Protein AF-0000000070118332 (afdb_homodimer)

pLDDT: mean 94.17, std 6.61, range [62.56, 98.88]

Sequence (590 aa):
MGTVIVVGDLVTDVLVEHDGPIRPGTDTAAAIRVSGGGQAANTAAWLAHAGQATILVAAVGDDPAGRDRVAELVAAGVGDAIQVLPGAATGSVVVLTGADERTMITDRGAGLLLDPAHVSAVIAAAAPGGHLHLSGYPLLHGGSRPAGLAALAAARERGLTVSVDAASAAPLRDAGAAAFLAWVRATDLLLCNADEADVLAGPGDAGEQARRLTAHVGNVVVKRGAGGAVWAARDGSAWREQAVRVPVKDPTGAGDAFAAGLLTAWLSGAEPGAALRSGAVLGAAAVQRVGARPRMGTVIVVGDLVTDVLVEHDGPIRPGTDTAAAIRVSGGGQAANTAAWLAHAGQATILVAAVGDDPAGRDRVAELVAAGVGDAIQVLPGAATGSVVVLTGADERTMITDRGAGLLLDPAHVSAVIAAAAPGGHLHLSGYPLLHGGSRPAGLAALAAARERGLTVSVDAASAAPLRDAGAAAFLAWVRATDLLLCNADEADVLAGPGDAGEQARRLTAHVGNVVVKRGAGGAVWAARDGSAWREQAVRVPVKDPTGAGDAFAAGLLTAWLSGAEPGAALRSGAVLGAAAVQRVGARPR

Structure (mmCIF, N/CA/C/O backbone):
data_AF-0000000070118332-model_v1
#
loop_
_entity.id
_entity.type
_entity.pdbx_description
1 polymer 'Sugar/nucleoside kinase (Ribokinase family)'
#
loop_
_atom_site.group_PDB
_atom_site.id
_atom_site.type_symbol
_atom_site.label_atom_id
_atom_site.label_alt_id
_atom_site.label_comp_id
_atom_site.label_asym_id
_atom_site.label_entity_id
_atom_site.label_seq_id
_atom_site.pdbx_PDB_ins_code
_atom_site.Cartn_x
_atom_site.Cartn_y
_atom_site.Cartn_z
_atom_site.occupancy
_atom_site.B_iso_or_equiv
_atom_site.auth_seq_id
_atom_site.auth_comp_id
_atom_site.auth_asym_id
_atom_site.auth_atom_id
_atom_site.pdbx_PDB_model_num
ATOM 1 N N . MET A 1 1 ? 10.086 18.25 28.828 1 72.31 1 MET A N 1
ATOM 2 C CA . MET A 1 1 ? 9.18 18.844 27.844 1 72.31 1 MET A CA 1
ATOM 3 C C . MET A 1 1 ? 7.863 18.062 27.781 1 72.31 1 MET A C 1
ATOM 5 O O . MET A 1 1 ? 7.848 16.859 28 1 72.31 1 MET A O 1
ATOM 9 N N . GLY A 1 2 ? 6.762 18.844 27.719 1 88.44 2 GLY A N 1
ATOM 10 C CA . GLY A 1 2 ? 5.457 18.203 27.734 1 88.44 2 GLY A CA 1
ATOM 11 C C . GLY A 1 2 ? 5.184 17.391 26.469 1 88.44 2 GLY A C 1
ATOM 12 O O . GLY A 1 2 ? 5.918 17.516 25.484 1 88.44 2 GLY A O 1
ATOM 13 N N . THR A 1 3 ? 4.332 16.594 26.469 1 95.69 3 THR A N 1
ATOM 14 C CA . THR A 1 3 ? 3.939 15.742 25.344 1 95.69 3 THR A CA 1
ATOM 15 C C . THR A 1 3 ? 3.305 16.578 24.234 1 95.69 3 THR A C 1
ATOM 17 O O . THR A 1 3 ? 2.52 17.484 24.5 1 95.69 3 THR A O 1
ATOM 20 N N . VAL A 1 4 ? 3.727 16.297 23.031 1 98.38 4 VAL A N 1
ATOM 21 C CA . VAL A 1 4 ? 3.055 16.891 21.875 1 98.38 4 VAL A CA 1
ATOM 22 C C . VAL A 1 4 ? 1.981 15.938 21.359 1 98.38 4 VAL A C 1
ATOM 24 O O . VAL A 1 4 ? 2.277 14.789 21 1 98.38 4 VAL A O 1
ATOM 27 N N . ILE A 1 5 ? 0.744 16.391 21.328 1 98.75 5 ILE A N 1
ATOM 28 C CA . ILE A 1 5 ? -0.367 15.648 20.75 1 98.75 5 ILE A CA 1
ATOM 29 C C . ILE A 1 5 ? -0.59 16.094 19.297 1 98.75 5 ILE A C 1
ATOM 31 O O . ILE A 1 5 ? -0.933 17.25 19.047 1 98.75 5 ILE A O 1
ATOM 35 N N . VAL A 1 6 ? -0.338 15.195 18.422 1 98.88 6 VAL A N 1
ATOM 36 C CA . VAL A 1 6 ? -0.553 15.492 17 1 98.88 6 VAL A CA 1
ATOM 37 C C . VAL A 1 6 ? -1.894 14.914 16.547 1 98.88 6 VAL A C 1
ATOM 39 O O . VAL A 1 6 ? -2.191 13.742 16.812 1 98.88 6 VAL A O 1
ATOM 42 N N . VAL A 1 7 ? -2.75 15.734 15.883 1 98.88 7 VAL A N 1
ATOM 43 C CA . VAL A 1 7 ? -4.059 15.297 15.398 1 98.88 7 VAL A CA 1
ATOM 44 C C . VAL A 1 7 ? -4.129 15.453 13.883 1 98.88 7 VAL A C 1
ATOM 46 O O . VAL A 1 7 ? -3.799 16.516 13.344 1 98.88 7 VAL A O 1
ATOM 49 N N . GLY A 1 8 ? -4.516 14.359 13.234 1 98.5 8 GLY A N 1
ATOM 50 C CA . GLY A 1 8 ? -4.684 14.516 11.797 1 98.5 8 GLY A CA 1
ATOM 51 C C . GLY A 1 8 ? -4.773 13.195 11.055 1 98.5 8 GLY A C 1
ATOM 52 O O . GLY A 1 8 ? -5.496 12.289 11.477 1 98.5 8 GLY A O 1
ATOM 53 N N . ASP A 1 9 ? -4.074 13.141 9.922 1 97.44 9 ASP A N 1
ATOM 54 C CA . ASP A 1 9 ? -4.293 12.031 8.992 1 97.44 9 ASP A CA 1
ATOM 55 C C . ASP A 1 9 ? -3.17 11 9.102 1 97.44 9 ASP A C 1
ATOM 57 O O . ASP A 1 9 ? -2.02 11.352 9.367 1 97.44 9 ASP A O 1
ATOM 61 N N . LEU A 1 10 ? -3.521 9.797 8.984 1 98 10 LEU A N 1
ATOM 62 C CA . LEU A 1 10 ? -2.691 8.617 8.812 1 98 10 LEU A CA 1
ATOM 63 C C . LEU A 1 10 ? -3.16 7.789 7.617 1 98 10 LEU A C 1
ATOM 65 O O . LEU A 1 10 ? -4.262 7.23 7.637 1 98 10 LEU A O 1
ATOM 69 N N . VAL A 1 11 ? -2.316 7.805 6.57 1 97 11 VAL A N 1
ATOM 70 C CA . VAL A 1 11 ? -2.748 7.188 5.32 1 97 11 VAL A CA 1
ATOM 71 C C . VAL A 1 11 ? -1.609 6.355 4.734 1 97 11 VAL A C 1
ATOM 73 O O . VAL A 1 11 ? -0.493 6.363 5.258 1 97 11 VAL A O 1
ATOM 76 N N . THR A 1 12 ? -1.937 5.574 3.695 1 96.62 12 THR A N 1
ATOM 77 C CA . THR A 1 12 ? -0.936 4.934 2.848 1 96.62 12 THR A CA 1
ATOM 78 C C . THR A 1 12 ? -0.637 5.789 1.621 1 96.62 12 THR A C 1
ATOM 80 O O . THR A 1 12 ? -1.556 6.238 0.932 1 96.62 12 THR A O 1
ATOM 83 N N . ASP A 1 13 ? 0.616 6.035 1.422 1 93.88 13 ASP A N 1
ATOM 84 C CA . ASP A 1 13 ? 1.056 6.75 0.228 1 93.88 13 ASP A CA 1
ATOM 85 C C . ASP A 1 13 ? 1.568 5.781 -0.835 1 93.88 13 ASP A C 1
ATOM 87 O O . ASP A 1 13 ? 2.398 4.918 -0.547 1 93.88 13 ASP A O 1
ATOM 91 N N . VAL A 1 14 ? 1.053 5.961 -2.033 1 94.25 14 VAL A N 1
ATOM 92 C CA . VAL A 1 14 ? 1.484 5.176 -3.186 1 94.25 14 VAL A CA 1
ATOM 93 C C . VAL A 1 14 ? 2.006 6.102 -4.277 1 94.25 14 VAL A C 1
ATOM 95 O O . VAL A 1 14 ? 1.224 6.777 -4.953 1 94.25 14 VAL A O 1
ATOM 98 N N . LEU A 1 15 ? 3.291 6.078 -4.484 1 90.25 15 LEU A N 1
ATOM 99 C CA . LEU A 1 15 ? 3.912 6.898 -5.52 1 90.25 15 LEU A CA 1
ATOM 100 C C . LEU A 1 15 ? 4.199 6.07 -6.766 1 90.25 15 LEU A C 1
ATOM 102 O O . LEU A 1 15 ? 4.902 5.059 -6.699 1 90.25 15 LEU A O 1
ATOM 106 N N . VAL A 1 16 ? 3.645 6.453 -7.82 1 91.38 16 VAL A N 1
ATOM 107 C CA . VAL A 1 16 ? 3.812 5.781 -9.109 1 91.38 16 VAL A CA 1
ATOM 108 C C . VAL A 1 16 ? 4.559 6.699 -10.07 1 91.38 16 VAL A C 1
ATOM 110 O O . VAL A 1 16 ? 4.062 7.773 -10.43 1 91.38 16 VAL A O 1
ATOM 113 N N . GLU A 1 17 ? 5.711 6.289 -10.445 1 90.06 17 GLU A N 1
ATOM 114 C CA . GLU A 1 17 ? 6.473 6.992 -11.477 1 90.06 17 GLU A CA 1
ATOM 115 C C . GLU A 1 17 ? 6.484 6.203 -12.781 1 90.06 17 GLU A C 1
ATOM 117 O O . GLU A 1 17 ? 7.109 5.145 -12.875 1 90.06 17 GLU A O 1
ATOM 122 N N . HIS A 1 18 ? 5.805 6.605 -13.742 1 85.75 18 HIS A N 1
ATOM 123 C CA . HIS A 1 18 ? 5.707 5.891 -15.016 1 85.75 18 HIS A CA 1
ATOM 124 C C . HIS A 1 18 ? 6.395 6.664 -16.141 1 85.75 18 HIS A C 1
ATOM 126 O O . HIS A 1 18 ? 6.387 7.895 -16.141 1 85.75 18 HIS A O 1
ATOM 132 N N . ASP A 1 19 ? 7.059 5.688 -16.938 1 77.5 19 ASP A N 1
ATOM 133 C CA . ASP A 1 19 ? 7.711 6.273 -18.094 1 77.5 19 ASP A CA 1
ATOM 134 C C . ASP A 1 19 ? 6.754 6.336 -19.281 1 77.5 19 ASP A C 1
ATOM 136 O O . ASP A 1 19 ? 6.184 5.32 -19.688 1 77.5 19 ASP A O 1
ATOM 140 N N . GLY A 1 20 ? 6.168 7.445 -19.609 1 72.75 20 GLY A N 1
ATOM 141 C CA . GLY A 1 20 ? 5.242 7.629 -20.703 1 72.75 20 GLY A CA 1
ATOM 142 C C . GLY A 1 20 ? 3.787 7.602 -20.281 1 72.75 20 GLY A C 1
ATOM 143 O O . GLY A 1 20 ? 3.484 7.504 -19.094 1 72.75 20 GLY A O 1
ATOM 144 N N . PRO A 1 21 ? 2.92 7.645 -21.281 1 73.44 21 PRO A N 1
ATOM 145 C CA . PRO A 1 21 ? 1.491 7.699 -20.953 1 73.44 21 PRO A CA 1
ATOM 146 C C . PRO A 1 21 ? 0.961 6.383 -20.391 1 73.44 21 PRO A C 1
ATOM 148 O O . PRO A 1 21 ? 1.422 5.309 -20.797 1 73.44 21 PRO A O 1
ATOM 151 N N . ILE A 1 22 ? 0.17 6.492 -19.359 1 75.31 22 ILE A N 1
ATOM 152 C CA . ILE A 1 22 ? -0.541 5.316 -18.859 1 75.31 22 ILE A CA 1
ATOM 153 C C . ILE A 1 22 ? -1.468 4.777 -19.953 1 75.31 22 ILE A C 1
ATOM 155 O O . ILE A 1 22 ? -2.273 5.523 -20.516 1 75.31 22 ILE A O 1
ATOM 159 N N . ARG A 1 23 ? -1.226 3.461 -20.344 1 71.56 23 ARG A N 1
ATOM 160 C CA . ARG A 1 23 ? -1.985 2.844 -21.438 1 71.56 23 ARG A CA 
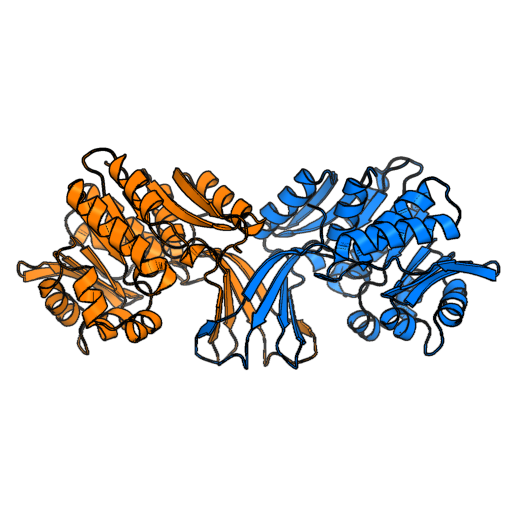1
ATOM 161 C C . ARG A 1 23 ? -3.256 2.186 -20.906 1 71.56 23 ARG A C 1
ATOM 163 O O . ARG A 1 23 ? -3.193 1.156 -20.234 1 71.56 23 ARG A O 1
ATOM 170 N N . PRO A 1 24 ? -4.406 2.84 -21.219 1 66.31 24 PRO A N 1
ATOM 171 C CA . PRO A 1 24 ? -5.648 2.219 -20.75 1 66.31 24 PRO A CA 1
ATOM 172 C C . PRO A 1 24 ? -5.828 0.796 -21.281 1 66.31 24 PRO A C 1
ATOM 174 O O . PRO A 1 24 ? -5.477 0.505 -22.422 1 66.31 24 PRO A O 1
ATOM 177 N N . GLY A 1 25 ? -6.316 -0.051 -20.578 1 62.56 25 GLY A N 1
ATOM 178 C CA . GLY A 1 25 ? -6.684 -1.396 -20.984 1 62.56 25 GLY A CA 1
ATOM 179 C C . GLY A 1 25 ? -5.512 -2.357 -21 1 62.56 25 GLY A C 1
ATOM 180 O O . GLY A 1 25 ? -5.652 -3.51 -21.422 1 62.56 25 GLY A O 1
ATOM 181 N N . THR A 1 26 ? -4.312 -1.732 -20.688 1 64.75 26 THR A N 1
ATOM 182 C CA . THR A 1 26 ? -3.154 -2.621 -20.719 1 64.75 26 THR A CA 1
ATOM 183 C C . THR A 1 26 ? -2.256 -2.381 -19.5 1 64.75 26 THR A C 1
ATOM 185 O O . THR A 1 26 ? -2.6 -1.599 -18.609 1 64.75 26 THR A O 1
ATOM 188 N N . ASP A 1 27 ? -1.071 -3.162 -19.453 1 72.06 27 ASP A N 1
ATOM 189 C CA . ASP A 1 27 ? -0.092 -3.076 -18.375 1 72.06 27 ASP A CA 1
ATOM 190 C C . ASP A 1 27 ? 0.954 -2.002 -18.656 1 72.06 27 ASP A C 1
ATOM 192 O O . ASP A 1 27 ? 1.445 -1.897 -19.797 1 72.06 27 ASP A O 1
ATOM 196 N N . THR A 1 28 ? 1.097 -1.068 -17.781 1 76.44 28 THR A N 1
ATOM 197 C CA . THR A 1 28 ? 2.16 -0.073 -17.875 1 76.44 28 THR A CA 1
ATOM 198 C C . THR A 1 28 ? 3.227 -0.328 -16.812 1 76.44 28 THR A C 1
ATOM 200 O O . THR A 1 28 ? 2.912 -0.474 -15.625 1 76.44 28 THR A O 1
ATOM 203 N N . ALA A 1 29 ? 4.422 -0.433 -17.281 1 81.88 29 ALA A N 1
ATOM 204 C CA . ALA A 1 29 ? 5.535 -0.567 -16.344 1 81.88 29 ALA A CA 1
ATOM 205 C C . ALA A 1 29 ? 5.84 0.764 -15.664 1 81.88 29 ALA A C 1
ATOM 207 O O . ALA A 1 29 ? 5.809 1.818 -16.297 1 81.88 29 ALA A O 1
ATOM 208 N N . ALA A 1 30 ? 6.004 0.718 -14.391 1 89.31 30 ALA A N 1
ATOM 209 C CA . ALA A 1 30 ? 6.324 1.911 -13.617 1 89.31 30 ALA A CA 1
ATOM 210 C C . ALA A 1 30 ? 7.16 1.557 -12.391 1 89.31 30 ALA A C 1
ATOM 212 O O . ALA A 1 30 ? 7.316 0.38 -12.055 1 89.31 30 ALA A O 1
ATOM 213 N N . ALA A 1 31 ? 7.75 2.564 -11.828 1 91.19 31 ALA A N 1
ATOM 214 C CA . ALA A 1 31 ? 8.289 2.441 -10.477 1 91.19 31 ALA A CA 1
ATOM 215 C C . ALA A 1 31 ? 7.234 2.803 -9.43 1 91.19 31 ALA A C 1
ATOM 217 O O . ALA A 1 31 ? 6.621 3.873 -9.5 1 91.19 31 ALA A O 1
ATOM 218 N N . ILE A 1 32 ? 6.992 1.901 -8.516 1 93.5 32 ILE A N 1
ATOM 219 C CA . ILE A 1 32 ? 5.957 2.119 -7.508 1 93.5 32 ILE A CA 1
ATOM 220 C C . ILE A 1 32 ? 6.559 1.983 -6.109 1 93.5 32 ILE A C 1
ATOM 222 O O . ILE A 1 32 ? 7.285 1.028 -5.832 1 93.5 32 ILE A O 1
ATOM 226 N N . ARG A 1 33 ? 6.293 2.943 -5.23 1 91.62 33 ARG A N 1
ATOM 227 C CA . ARG A 1 33 ? 6.688 2.893 -3.826 1 91.62 33 ARG A CA 1
ATOM 228 C C . ARG A 1 33 ? 5.48 3.047 -2.91 1 91.62 33 ARG A C 1
ATOM 230 O O . ARG A 1 33 ? 4.672 3.965 -3.088 1 91.62 33 ARG A O 1
ATOM 237 N N . VAL A 1 34 ? 5.305 2.121 -1.982 1 93.56 34 VAL A N 1
ATOM 238 C CA . VAL A 1 34 ? 4.23 2.15 -0.996 1 93.56 34 VAL A CA 1
ATOM 239 C C . VAL A 1 34 ? 4.812 2.408 0.393 1 93.56 34 VAL A C 1
ATOM 241 O O . VAL A 1 34 ? 5.727 1.707 0.829 1 93.56 34 VAL A O 1
ATOM 244 N N . SER A 1 35 ? 4.297 3.436 1.074 1 92.12 35 SER A N 1
ATOM 245 C CA . SER A 1 35 ? 4.797 3.781 2.4 1 92.12 35 SER A CA 1
ATOM 246 C C . SER A 1 35 ? 3.709 4.43 3.25 1 92.12 35 SER A C 1
ATOM 248 O O . SER A 1 35 ? 2.633 4.758 2.746 1 92.12 35 SER A O 1
ATOM 250 N N . GLY A 1 36 ? 3.982 4.523 4.492 1 94.06 36 GLY A N 1
ATOM 251 C CA . GLY A 1 36 ? 3.109 5.312 5.348 1 94.06 36 GLY A CA 1
ATOM 252 C C . GLY A 1 36 ? 3.123 6.793 5.012 1 94.06 36 GLY A C 1
ATOM 253 O O . GLY A 1 36 ? 4.168 7.344 4.656 1 94.06 36 GLY A O 1
ATOM 254 N N . GLY A 1 37 ? 1.937 7.395 5.156 1 94.5 37 GLY A N 1
ATOM 255 C CA . GLY A 1 37 ? 1.813 8.812 4.879 1 94.5 37 GLY A CA 1
ATOM 256 C C . GLY A 1 37 ? 0.876 9.531 5.832 1 94.5 37 GLY A C 1
ATOM 257 O O . GLY A 1 37 ? 0.529 8.992 6.887 1 94.5 37 GLY A O 1
ATOM 258 N N . GLY A 1 38 ? 0.574 10.781 5.379 1 95.31 38 GLY A N 1
ATOM 259 C CA . GLY A 1 38 ? -0.203 11.672 6.223 1 95.31 38 GLY A CA 1
ATOM 260 C C . GLY A 1 38 ? 0.638 12.75 6.887 1 95.31 38 GLY A C 1
ATOM 261 O O . GLY A 1 38 ? 1.633 12.445 7.547 1 95.31 38 GLY A O 1
ATOM 262 N N . GLN A 1 39 ? 0.179 13.875 6.719 1 95.81 39 GLN A N 1
ATOM 263 C CA . GLN A 1 39 ? 0.933 15 7.258 1 95.81 39 GLN A CA 1
ATOM 264 C C . GLN A 1 39 ? 1.112 14.867 8.766 1 95.81 39 GLN A C 1
ATOM 266 O O . GLN A 1 39 ? 2.227 14.992 9.281 1 95.81 39 GLN A O 1
ATOM 271 N N . ALA A 1 40 ? 0.047 14.602 9.508 1 98.31 40 ALA A N 1
ATOM 272 C CA . ALA A 1 40 ? 0.101 14.469 10.961 1 98.31 40 ALA A CA 1
ATOM 273 C C . ALA A 1 40 ? 0.996 13.305 11.375 1 98.31 40 ALA A C 1
ATOM 275 O O . ALA A 1 40 ? 1.834 13.445 12.266 1 98.31 40 ALA A O 1
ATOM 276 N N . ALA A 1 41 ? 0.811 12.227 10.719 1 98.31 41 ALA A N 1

TASK TO COMPLETE
Using the material above, transcribe exactly the lines from the line with "ATOM 63 C C" to the line with "ATOM 78 C C"; both count, and nothing else goes in.

ANSWER TO THE EXERCISE
ATOM 63 C C . LEU A 1 10 ? -3.16 7.789 7.617 1 98 10 LEU A C 1
ATOM 65 O O . LEU A 1 10 ? -4.262 7.23 7.637 1 98 10 LEU A O 1
ATOM 69 N N . VAL A 1 11 ? -2.316 7.805 6.57 1 97 11 VAL A N 1
ATOM 70 C CA . VAL A 1 11 ? -2.748 7.188 5.32 1 97 11 VAL A CA 1
ATOM 71 C C . VAL A 1 11 ? -1.609 6.355 4.734 1 97 11 VAL A C 1
ATOM 73 O O . VAL A 1 11 ? -0.493 6.363 5.258 1 97 11 VAL A O 1
ATOM 76 N N . THR A 1 12 ? -1.937 5.574 3.695 1 96.62 12 THR A N 1
ATOM 77 C CA . THR A 1 12 ? -0.936 4.934 2.848 1 96.62 12 THR A CA 1
ATOM 78 C C . THR A 1 12 ? -0.637 5.789 1.621 1 96.62 12 THR A C 1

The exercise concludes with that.